Excellent point. I was involved in a discussion awhile back on a construction forum where that was brought up. Guys where commenting on even in the last 5 years the rapid decline in "straight" framing material. They have slowly noticed it over the course of their time in the trade, but it is getting worse. Obviously this wood is coming from tree farms and rapid growth hybrids making the lumber less stable. 
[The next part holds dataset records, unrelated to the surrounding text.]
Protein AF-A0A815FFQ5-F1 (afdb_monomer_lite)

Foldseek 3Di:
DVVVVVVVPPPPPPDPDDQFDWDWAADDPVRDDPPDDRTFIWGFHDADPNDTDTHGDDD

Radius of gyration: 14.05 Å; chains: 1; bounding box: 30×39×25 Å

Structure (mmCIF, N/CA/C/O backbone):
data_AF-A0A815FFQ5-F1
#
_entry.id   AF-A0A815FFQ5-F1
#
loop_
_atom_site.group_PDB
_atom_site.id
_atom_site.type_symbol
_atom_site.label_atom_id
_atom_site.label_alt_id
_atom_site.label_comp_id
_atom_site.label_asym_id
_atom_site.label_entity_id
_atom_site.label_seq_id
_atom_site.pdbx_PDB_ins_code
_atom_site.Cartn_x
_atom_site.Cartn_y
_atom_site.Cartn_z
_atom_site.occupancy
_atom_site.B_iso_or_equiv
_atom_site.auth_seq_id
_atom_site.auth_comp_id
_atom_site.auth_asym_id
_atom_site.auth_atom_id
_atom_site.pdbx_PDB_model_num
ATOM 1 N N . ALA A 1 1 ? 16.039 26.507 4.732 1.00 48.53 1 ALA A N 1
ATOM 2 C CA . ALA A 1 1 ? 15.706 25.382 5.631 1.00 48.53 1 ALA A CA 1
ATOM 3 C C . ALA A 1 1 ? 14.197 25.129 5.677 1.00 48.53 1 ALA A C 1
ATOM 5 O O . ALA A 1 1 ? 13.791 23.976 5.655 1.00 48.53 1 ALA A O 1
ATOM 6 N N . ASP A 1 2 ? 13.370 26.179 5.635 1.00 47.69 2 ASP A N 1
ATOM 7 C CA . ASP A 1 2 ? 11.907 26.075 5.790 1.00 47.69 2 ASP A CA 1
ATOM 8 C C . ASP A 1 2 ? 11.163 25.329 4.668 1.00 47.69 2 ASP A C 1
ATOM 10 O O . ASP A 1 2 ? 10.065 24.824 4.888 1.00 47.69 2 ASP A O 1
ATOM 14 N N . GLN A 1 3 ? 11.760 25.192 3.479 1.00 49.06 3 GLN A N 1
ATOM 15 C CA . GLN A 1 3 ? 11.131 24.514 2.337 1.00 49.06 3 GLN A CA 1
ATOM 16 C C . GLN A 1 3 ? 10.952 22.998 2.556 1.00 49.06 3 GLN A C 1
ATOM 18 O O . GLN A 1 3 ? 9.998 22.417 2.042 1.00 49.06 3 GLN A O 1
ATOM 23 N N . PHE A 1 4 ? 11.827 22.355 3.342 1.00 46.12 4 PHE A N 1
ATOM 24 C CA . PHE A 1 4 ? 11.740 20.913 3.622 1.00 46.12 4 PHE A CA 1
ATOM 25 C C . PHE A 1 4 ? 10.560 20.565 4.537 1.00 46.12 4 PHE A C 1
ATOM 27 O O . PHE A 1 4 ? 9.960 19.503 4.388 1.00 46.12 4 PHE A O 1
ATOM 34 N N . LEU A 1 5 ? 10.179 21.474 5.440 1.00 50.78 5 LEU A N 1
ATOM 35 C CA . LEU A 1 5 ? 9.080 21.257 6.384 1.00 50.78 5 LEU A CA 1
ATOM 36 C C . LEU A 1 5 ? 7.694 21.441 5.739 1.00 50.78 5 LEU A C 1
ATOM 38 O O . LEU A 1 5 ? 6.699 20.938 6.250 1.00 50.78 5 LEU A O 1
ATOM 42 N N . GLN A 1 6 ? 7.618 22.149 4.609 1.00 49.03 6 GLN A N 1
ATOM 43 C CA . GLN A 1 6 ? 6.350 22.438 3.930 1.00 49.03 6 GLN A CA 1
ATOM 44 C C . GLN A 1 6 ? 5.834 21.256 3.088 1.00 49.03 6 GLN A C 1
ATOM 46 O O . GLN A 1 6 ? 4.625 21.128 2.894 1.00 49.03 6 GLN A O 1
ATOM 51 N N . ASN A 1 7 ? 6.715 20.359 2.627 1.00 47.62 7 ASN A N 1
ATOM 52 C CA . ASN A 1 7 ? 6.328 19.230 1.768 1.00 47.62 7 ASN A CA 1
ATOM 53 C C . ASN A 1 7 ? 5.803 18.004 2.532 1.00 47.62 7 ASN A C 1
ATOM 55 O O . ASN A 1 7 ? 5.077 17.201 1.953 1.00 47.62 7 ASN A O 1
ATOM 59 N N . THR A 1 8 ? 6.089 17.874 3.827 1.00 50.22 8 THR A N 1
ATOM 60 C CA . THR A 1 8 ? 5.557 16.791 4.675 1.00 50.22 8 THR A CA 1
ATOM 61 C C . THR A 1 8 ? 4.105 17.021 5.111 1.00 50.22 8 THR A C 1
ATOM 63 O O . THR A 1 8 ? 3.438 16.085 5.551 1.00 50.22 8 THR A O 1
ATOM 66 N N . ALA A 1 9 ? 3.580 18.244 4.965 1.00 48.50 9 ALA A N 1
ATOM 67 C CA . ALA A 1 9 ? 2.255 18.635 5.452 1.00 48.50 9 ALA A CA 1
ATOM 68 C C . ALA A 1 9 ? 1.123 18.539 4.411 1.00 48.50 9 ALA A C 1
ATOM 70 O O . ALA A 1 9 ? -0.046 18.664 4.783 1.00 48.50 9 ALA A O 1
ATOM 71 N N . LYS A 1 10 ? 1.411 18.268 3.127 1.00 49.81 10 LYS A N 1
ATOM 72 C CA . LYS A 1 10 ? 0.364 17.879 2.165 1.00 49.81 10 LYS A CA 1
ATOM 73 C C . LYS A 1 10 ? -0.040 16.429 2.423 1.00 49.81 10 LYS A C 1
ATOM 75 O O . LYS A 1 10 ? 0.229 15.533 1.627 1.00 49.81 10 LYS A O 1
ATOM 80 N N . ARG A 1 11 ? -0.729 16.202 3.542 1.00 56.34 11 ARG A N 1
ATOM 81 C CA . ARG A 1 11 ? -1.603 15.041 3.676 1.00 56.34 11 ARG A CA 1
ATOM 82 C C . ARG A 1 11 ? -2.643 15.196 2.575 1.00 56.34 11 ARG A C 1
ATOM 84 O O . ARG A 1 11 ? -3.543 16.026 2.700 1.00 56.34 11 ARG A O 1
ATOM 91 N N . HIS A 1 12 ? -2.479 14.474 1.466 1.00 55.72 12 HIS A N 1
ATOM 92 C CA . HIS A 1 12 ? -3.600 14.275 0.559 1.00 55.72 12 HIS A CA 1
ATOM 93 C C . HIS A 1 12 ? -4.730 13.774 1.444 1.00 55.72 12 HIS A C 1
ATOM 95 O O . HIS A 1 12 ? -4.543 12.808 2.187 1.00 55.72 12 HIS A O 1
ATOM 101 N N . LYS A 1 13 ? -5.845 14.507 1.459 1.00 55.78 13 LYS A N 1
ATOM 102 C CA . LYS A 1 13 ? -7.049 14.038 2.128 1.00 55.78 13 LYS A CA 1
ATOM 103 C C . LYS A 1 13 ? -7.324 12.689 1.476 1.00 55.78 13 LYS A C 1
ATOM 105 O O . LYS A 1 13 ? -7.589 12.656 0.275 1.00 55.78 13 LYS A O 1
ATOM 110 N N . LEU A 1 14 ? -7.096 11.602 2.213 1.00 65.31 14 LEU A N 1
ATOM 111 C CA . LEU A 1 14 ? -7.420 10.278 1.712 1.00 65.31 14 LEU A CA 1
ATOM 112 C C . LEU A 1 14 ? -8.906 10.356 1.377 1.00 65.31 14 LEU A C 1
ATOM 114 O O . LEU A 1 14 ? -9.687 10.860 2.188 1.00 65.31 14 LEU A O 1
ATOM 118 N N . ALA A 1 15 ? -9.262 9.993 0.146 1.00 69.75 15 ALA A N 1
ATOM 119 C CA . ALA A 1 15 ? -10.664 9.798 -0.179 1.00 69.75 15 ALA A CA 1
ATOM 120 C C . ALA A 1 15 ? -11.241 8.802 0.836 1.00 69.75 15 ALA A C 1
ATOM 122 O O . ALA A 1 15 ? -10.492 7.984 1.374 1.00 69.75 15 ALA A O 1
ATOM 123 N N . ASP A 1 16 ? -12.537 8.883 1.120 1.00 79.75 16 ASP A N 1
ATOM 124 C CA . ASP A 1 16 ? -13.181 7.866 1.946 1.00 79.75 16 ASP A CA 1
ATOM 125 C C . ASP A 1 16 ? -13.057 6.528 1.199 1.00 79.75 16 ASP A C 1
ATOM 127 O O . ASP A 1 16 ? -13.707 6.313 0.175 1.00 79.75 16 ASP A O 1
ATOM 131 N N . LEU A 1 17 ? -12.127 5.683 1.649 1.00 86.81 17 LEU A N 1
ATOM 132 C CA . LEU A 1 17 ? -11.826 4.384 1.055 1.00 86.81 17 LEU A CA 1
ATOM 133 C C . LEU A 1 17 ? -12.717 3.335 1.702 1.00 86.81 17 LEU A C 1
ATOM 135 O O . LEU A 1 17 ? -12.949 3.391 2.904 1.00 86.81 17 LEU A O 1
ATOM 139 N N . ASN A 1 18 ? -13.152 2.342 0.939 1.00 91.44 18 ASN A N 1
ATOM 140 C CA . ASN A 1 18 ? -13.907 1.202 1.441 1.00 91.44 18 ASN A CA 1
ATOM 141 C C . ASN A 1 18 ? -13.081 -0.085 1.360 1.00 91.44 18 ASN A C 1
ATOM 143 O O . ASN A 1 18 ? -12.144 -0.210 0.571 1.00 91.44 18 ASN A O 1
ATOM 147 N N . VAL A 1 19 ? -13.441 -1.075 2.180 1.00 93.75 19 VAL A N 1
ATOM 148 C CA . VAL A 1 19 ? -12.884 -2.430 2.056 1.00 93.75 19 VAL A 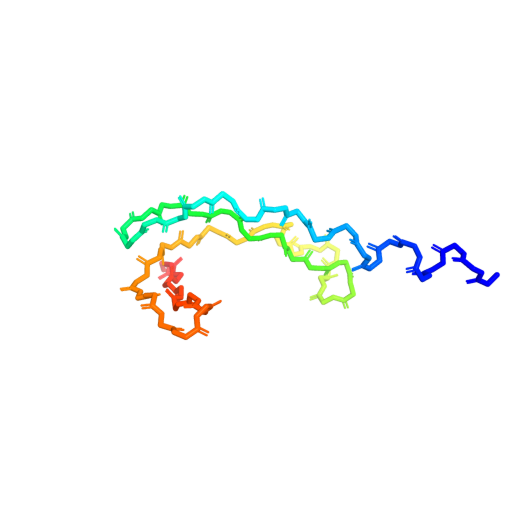CA 1
ATOM 149 C C . VAL A 1 19 ? -13.237 -2.989 0.675 1.00 93.75 19 VAL A C 1
ATOM 151 O O . VAL A 1 19 ? -14.399 -2.967 0.278 1.00 93.75 19 VAL A O 1
ATOM 154 N N . GLY A 1 20 ? -12.231 -3.498 -0.036 1.00 93.38 20 GLY A N 1
ATOM 155 C CA . GLY A 1 20 ? -12.332 -3.975 -1.416 1.00 93.38 20 GLY A CA 1
ATOM 156 C C . GLY A 1 20 ? -11.869 -2.971 -2.475 1.00 93.38 20 GLY A C 1
ATOM 157 O O . GLY A 1 20 ? -11.702 -3.368 -3.626 1.00 93.38 20 GLY A O 1
ATOM 158 N N . ASP A 1 21 ? -11.614 -1.711 -2.114 1.00 92.56 21 ASP A N 1
ATOM 159 C CA . ASP A 1 21 ? -11.123 -0.721 -3.072 1.00 92.56 21 ASP A CA 1
ATOM 160 C C . ASP A 1 21 ? -9.671 -0.998 -3.477 1.00 92.56 21 ASP A C 1
ATOM 162 O O . ASP A 1 21 ? -8.810 -1.299 -2.641 1.00 92.56 21 ASP A O 1
ATOM 166 N N . ASN A 1 22 ? -9.394 -0.827 -4.771 1.00 93.00 22 ASN A N 1
ATOM 167 C CA . ASN A 1 22 ? -8.039 -0.833 -5.308 1.00 93.00 22 ASN A CA 1
ATOM 168 C C . ASN A 1 22 ? -7.417 0.551 -5.119 1.00 93.00 22 ASN A C 1
ATOM 170 O O . ASN A 1 22 ? -7.978 1.562 -5.546 1.00 93.00 22 ASN A O 1
ATOM 174 N N . VAL A 1 23 ? -6.230 0.593 -4.524 1.00 89.69 23 VAL A N 1
ATOM 175 C CA . VAL A 1 23 ? -5.505 1.826 -4.220 1.00 89.69 23 VAL A CA 1
ATOM 176 C C . VAL A 1 23 ? -4.085 1.773 -4.761 1.00 89.69 23 VAL A C 1
ATOM 178 O O . VAL A 1 23 ? -3.443 0.724 -4.793 1.00 89.69 23 VAL A O 1
ATOM 181 N N . LEU A 1 24 ? -3.587 2.935 -5.179 1.00 89.81 24 LEU A N 1
ATOM 182 C CA . LEU A 1 24 ? -2.219 3.113 -5.643 1.00 89.81 24 LEU A CA 1
ATOM 183 C C . LEU A 1 24 ? -1.437 3.887 -4.578 1.00 89.81 24 LEU A C 1
ATOM 185 O O . LEU A 1 24 ? -1.773 5.030 -4.267 1.00 89.81 24 LEU A O 1
ATOM 189 N N . ILE A 1 25 ? -0.412 3.263 -4.006 1.00 87.81 25 ILE A N 1
ATOM 190 C CA . ILE A 1 25 ? 0.352 3.815 -2.887 1.00 87.81 25 ILE A CA 1
ATOM 191 C C . ILE A 1 25 ? 1.679 4.350 -3.427 1.00 87.81 25 ILE A C 1
ATOM 193 O O . ILE A 1 25 ? 2.469 3.554 -3.937 1.00 87.81 25 ILE A O 1
ATOM 197 N N . PRO A 1 26 ? 1.954 5.661 -3.339 1.00 86.44 26 PRO A N 1
ATOM 198 C CA . PRO A 1 26 ? 3.231 6.206 -3.779 1.00 86.44 26 PRO A CA 1
ATOM 199 C C . PRO A 1 26 ? 4.357 5.762 -2.841 1.00 86.44 26 PRO A C 1
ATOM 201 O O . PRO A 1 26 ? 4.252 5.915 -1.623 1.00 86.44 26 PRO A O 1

Make no mistake Ironhead (or anyone) there is a big difference in the lumber just in the way the trees grow. Since I mill "yard trees" too I have cut open some logs and thought "What the heck ?" Maybe a 40 year old oak grown in the open where someone used those fertilizer spikes to make it get big fast and be pretty (plus fertilized their lawn)...Then the same species from some dense timber may be the same size but 120 years old, with 3X the ring count.


----------



## ironhead (Dec 20, 2008)

Thanks guys. Will be stick framing the shop but I hope to be doing it sooner than in the fall. I was looking at Darens site earlier at the Kiln plans page and will probably be getting with him soon to get a copy and hopefully start assembling that. I have a small storage shed that I may be able to empty out ( needs it bad anyway) and use that if possible. 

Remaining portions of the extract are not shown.